WHAT YOU WILL DO:
Select from the records below every line that has the word "superfamily" in it.

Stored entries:
= = =

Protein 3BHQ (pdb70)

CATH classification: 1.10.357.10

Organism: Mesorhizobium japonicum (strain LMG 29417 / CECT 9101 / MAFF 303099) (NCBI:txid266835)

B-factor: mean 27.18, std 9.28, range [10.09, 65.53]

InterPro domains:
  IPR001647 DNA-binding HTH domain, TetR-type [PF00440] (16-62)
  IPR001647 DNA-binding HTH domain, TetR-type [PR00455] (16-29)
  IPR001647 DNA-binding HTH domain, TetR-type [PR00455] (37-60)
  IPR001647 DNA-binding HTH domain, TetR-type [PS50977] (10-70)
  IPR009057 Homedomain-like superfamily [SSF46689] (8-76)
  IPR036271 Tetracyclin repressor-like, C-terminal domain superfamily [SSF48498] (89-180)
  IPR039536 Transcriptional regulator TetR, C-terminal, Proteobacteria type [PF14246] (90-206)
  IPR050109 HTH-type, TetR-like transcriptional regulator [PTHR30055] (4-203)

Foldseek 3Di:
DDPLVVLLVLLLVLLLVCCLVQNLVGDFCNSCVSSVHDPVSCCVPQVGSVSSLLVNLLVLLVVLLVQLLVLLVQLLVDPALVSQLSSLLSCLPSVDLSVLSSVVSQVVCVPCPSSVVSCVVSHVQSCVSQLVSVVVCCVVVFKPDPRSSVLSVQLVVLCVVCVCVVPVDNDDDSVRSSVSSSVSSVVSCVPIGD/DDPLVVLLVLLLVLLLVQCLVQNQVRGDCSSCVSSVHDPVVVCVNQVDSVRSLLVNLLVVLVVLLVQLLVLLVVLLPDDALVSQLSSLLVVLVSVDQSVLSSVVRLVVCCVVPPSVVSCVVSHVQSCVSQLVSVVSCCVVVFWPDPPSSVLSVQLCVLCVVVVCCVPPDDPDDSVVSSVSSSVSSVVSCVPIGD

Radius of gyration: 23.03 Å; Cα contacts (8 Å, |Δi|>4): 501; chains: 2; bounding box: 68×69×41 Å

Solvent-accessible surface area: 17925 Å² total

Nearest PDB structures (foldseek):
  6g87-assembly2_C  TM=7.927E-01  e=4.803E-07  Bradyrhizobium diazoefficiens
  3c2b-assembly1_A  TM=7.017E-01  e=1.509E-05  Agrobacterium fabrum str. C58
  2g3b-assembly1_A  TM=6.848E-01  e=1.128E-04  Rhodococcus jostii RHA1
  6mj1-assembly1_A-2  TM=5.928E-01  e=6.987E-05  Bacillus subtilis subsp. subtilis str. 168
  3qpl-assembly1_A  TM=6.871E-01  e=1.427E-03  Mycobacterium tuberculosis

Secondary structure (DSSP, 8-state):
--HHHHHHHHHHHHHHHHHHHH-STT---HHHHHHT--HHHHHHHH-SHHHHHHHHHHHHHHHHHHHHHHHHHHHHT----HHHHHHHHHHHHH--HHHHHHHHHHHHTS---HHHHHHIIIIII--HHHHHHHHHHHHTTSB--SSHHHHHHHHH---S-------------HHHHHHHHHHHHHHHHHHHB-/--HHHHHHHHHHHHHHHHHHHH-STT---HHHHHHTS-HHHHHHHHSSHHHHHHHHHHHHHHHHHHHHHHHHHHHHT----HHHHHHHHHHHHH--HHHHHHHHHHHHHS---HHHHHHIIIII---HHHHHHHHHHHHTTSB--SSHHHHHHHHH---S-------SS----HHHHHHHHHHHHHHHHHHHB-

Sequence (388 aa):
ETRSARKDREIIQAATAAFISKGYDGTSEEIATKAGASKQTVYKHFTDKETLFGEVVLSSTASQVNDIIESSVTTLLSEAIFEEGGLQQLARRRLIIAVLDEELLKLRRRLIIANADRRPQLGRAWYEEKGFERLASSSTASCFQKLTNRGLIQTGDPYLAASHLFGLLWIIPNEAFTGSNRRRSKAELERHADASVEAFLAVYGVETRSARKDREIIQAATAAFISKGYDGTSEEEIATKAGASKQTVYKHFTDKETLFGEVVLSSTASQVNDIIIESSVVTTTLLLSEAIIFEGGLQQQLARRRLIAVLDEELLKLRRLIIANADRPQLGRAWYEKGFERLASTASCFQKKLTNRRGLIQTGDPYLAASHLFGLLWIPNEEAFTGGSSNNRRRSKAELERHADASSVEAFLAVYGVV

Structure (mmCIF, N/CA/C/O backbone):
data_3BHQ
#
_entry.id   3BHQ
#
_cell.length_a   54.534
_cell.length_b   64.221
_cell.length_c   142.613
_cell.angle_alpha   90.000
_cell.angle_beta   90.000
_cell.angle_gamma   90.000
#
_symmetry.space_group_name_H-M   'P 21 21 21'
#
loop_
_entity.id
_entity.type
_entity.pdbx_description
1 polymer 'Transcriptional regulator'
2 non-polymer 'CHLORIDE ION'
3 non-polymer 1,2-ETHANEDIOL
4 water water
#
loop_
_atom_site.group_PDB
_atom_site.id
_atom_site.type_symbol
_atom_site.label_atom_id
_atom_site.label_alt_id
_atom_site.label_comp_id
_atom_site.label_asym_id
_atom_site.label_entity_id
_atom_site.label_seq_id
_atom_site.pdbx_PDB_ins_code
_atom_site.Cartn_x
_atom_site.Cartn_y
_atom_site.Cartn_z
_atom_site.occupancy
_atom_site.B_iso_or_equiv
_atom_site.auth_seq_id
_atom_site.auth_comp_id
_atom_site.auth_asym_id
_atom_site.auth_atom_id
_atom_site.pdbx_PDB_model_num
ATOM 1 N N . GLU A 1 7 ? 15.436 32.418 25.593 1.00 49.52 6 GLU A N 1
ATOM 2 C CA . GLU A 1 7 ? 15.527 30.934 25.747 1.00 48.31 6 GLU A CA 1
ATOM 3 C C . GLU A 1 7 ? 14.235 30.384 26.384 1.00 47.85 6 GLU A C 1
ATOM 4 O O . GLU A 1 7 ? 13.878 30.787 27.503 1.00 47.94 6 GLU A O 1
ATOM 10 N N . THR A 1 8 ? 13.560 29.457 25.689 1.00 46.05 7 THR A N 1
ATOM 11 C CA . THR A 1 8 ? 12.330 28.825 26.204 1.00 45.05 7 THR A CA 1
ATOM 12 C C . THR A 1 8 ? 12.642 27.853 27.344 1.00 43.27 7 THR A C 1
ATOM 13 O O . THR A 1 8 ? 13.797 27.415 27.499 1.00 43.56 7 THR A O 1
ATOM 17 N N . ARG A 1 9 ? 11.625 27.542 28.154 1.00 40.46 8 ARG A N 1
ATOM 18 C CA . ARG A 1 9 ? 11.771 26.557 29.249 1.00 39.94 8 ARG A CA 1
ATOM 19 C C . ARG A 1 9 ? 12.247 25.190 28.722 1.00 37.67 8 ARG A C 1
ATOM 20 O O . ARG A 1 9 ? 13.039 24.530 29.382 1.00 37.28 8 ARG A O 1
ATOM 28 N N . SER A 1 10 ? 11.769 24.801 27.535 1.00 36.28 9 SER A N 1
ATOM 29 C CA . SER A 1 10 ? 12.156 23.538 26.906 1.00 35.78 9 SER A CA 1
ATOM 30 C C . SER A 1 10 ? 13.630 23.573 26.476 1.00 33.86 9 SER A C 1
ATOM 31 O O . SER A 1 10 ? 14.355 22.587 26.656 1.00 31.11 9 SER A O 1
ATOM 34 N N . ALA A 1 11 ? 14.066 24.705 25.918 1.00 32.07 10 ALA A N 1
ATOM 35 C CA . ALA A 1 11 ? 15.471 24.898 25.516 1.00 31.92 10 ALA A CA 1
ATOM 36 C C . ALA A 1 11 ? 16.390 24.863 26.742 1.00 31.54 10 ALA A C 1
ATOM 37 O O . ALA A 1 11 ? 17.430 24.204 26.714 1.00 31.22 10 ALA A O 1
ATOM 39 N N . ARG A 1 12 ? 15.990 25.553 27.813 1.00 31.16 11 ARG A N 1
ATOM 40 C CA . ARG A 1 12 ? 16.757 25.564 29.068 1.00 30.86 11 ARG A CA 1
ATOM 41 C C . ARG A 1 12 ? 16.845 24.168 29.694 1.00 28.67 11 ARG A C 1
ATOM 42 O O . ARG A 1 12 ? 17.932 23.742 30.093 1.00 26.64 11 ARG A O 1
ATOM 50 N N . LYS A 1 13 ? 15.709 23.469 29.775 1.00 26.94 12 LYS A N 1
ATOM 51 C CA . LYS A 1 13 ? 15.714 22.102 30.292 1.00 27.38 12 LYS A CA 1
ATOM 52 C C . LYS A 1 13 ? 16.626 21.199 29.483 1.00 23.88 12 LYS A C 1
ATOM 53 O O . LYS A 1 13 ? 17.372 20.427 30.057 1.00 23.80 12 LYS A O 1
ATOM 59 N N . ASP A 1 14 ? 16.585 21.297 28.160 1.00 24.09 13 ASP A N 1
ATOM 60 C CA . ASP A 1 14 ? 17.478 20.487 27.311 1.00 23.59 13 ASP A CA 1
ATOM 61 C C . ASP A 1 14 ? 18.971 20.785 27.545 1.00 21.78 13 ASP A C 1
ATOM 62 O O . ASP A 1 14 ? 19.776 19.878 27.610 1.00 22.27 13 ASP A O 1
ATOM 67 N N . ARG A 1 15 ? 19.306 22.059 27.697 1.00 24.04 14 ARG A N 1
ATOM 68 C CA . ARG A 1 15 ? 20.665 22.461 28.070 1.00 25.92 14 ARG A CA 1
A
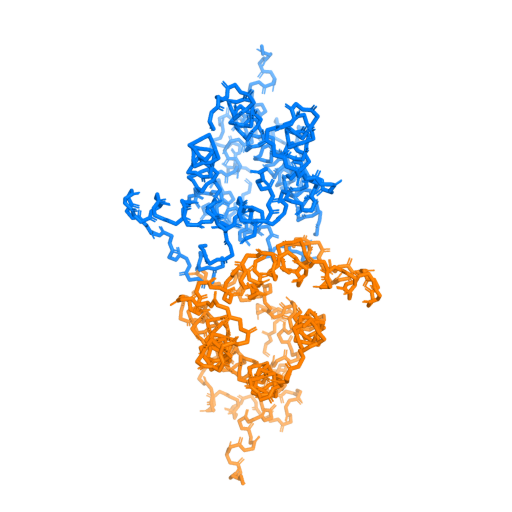TOM 69 C C . ARG A 1 15 ? 21.068 21.854 29.422 1.00 22.87 14 ARG A C 1
ATOM 70 O O . ARG A 1 15 ? 22.187 21.348 29.562 1.00 23.61 14 ARG A O 1
ATOM 78 N N . GLU A 1 16 ? 20.160 21.915 30.405 1.00 21.59 15 GLU A N 1
ATOM 79 C CA . GLU A 1 16 ? 20.423 21.332 31.734 1.00 23.03 15 GLU A CA 1
ATOM 80 C C . GLU A 1 16 ? 20.644 19.824 31.672 1.00 21.82 15 GLU A C 1
ATOM 81 O O . GLU A 1 16 ? 21.520 19.283 32.349 1.00 21.46 15 GLU A O 1
ATOM 87 N N . ILE A 1 17 ? 19.834 19.146 30.850 1.00 20.70 16 ILE A N 1
ATOM 88 C CA . ILE A 1 17 ? 19.972 17.715 30.660 1.00 18.36 16 ILE A CA 1
ATOM 89 C C . ILE A 1 17 ? 21.344 17.377 30.019 1.00 18.69 16 ILE A C 1
ATOM 90 O O . ILE A 1 17 ? 22.016 16.453 30.465 1.00 19.31 16 ILE A O 1
ATOM 95 N N . ILE A 1 18 ? 21.711 18.098 28.959 1.00 20.95 17 ILE A N 1
ATOM 96 C CA . ILE A 1 18 ? 23.004 17.869 28.293 1.00 21.16 17 ILE A CA 1
ATOM 97 C C . ILE A 1 18 ? 24.180 18.154 29.249 1.00 20.62 17 ILE A C 1
ATOM 98 O O . ILE A 1 18 ? 25.152 17.398 29.303 1.00 23.09 17 ILE A O 1
ATOM 103 N N . GLN A 1 19 ? 24.055 19.210 30.039 1.00 20.67 18 GLN A N 1
ATOM 104 C CA . GLN A 1 19 ? 25.090 19.541 31.047 1.00 23.46 18 GLN A CA 1
ATOM 105 C C . GLN A 1 19 ? 25.258 18.379 32.054 1.00 20.76 18 GLN A C 1
ATOM 106 O O . GLN A 1 19 ? 26.381 17.942 32.381 1.00 22.10 18 GLN A O 1
ATOM 112 N N . ALA A 1 20 ? 24.124 17.883 32.582 1.00 21.51 19 ALA A N 1
ATOM 113 C CA . ALA A 1 20 ? 24.134 16.752 33.488 1.00 21.08 19 ALA A CA 1
ATOM 114 C C . ALA A 1 20 ? 24.688 15.489 32.862 1.00 21.31 19 ALA A C 1
ATOM 115 O O . ALA A 1 20 ? 25.467 14.764 33.463 1.00 21.13 19 ALA A O 1
ATOM 117 N N . ALA A 1 21 ? 24.308 15.232 31.608 1.00 19.75 20 ALA A N 1
ATOM 118 C CA . ALA A 1 21 ? 24.770 14.049 30.895 1.00 18.73 20 ALA A CA 1
ATOM 119 C C . ALA A 1 21 ? 26.275 14.107 30.668 1.00 18.28 20 ALA A C 1
ATOM 120 O O . ALA A 1 21 ? 26.940 13.111 30.782 1.00 19.42 20 ALA A O 1
ATOM 122 N N . THR A 1 22 ? 26.751 15.293 30.331 1.00 18.32 21 THR A N 1
ATOM 123 C CA . THR A 1 22 ? 28.201 15.506 30.077 1.00 20.02 21 THR A CA 1
ATOM 124 C C . THR A 1 22 ? 29.025 15.173 31.310 1.00 22.41 21 THR A C 1
ATOM 125 O O . THR A 1 22 ? 29.971 14.378 31.251 1.00 23.44 21 THR A O 1
ATOM 129 N N . ALA A 1 23 ? 28.584 15.694 32.454 1.00 21.34 22 ALA A N 1
ATOM 130 C CA . ALA A 1 23 ? 29.271 15.401 33.729 1.00 20.63 22 ALA A CA 1
ATOM 131 C C . ALA A 1 23 ? 29.187 13.914 34.097 1.00 22.22 22 ALA A C 1
ATOM 132 O O . ALA A 1 23 ? 30.159 13.312 34.563 1.00 23.65 22 ALA A O 1
ATOM 134 N N . ALA A 1 24 ? 28.001 13.322 33.908 1.00 20.44 23 ALA A N 1
ATOM 135 C CA . ALA A 1 24 ? 27.763 11.899 34.235 1.00 20.84 23 ALA A CA 1
ATOM 136 C C . ALA A 1 24 ? 28.623 10.959 33.402 1.00 22.71 23 ALA A C 1
ATOM 137 O O . ALA A 1 24 ? 29.266 10.050 33.939 1.00 24.41 23 ALA A O 1
ATOM 139 N N . PHE A 1 25 ? 28.618 11.168 32.082 1.00 22.52 24 PHE A N 1
ATOM 140 C CA . PHE A 1 25 ? 29.478 10.377 31.201 1.00 22.80 24 PHE A CA 1
ATOM 141 C C . PHE A 1 25 ? 30.966 10.518 31.549 1.00 22.26 24 PHE A C 1
ATOM 142 O O . PHE A 1 25 ? 31.653 9.514 31.610 1.00 26.56 24 PHE A O 1
ATOM 150 N N . ILE A 1 26 ? 31.421 11.733 31.818 1.00 22.63 25 ILE A N 1
ATOM 151 C CA . ILE A 1 26 ? 32.841 11.952 32.211 1.00 23.38 25 ILE A CA 1
ATOM 152 C C . ILE A 1 26 ? 33.164 11.241 33.520 1.00 28.90 25 ILE A C 1
ATOM 153 O O . ILE A 1 26 ? 34.173 10.548 33.627 1.00 29.66 25 ILE A O 1
ATOM 158 N N . SER A 1 27 ? 32.263 11.343 34.489 1.00 27.11 26 SER A N 1
ATOM 159 C CA . SER A 1 27 ? 32.472 10.733 35.789 1.00 27.11 26 SER A CA 1
ATOM 160 C C . SER A 1 27 ? 32.375 9.208 35.811 1.00 28.14 26 SER A C 1
ATOM 161 O O . SER A 1 27 ? 33.157 8.553 36.474 1.00 31.17 26 SER A O 1
ATOM 164 N N . LYS A 1 28 ? 31.415 8.644 35.086 1.00 26.55 27 LYS A N 1
ATOM 165 C CA . LYS A 1 28 ? 31.090 7.225 35.193 1.00 28.05 27 LYS A CA 1
ATOM 166 C C . LYS A 1 28 ? 31.338 6.402 33.949 1.00 26.52 27 LYS A C 1
ATOM 167 O O . LYS A 1 28 ? 31.291 5.168 34.032 1.00 30.91 27 LYS A O 1
ATOM 173 N N . GLY A 1 29 ? 31.527 7.066 32.805 1.00 26.18 28 GLY A N 1
ATOM 174 C CA . GLY A 1 29 ? 31.579 6.383 31.517 1.00 26.91 28 GLY A CA 1
ATOM 175 C C . GLY A 1 29 ? 30.163 6.063 31.074 1.00 26.95 28 GLY A C 1
ATOM 176 O O . GLY A 1 29 ? 29.191 6.151 31.844 1.00 27.63 28 GLY A O 1
ATOM 177 N N . TYR A 1 30 ? 30.035 5.678 29.815 1.00 26.00 29 TYR A N 1
ATOM 178 C CA . TYR A 1 30 ? 28.739 5.341 29.236 1.00 24.71 29 TYR A CA 1
ATOM 179 C C . TYR A 1 30 ? 28.000 4.235 29.992 1.00 26.69 29 TYR A C 1
ATOM 180 O O . TYR A 1 30 ? 26.832 4.410 30.355 1.00 26.36 29 TYR A O 1
ATOM 189 N N . ASP A 1 31 ? 28.695 3.135 30.299 1.00 26.61 30 ASP A N 1
ATOM 190 C CA . ASP A 1 31 ? 28.062 2.004 30.999 1.00 27.94 30 ASP A CA 1
ATOM 191 C C . ASP A 1 31 ? 27.775 2.262 32.455 1.00 27.03 30 ASP A C 1
ATOM 192 O O . ASP A 1 31 ? 26.959 1.558 33.022 1.00 31.60 30 ASP A O 1
ATOM 197 N N . GLY A 1 32 ? 28.430 3.254 33.046 1.00 25.57 31 GLY A N 1
ATOM 198 C CA . GLY A 1 32 ? 28.275 3.563 34.468 1.00 28.08 31 GLY A CA 1
ATOM 199 C C . GLY A 1 32 ? 27.145 4.507 34.819 1.00 28.79 31 GLY A C 1
ATOM 200 O O . GLY A 1 32 ? 26.939 4.783 36.001 1.00 29.45 31 GLY A O 1
ATOM 201 N N . THR A 1 33 ? 26.450 5.035 33.812 1.00 26.23 32 THR A N 1
ATOM 202 C CA . THR A 1 33 ? 25.321 5.946 34.049 1.00 25.86 32 THR A CA 1
ATOM 203 C C . THR A 1 33 ? 24.108 5.485 33.268 1.00 27.09 32 THR A C 1
ATOM 204 O O . THR A 1 33 ? 24.139 4.466 32.575 1.00 27.12 32 THR A O 1
ATOM 208 N N . SER A 1 34 ? 23.014 6.211 33.447 1.00 26.71 33 SER A N 1
ATOM 209 C CA . SER A 1 34 ? 21.763 5.861 32.830 1.00 26.76 33 SER A CA 1
ATOM 210 C C . SER A 1 34 ? 20.894 7.077 32.596 1.00 23.30 33 SER A C 1
ATOM 211 O O . SER A 1 34 ? 21.120 8.151 33.163 1.00 24.13 33 SER A O 1
ATOM 222 N N . GLU A 1 36 ? 17.944 7.464 33.655 1.00 25.03 35 GLU A N 1
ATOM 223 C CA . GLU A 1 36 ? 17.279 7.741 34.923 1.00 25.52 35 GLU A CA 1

= = =

FINAL ANSWER:
  IPR009057 Homedomain-like superfamily [SSF46689] (8-76)
  IPR036271 Tetracyclin repressor-like, C-terminal domain superfamily [SSF48498] (89-180)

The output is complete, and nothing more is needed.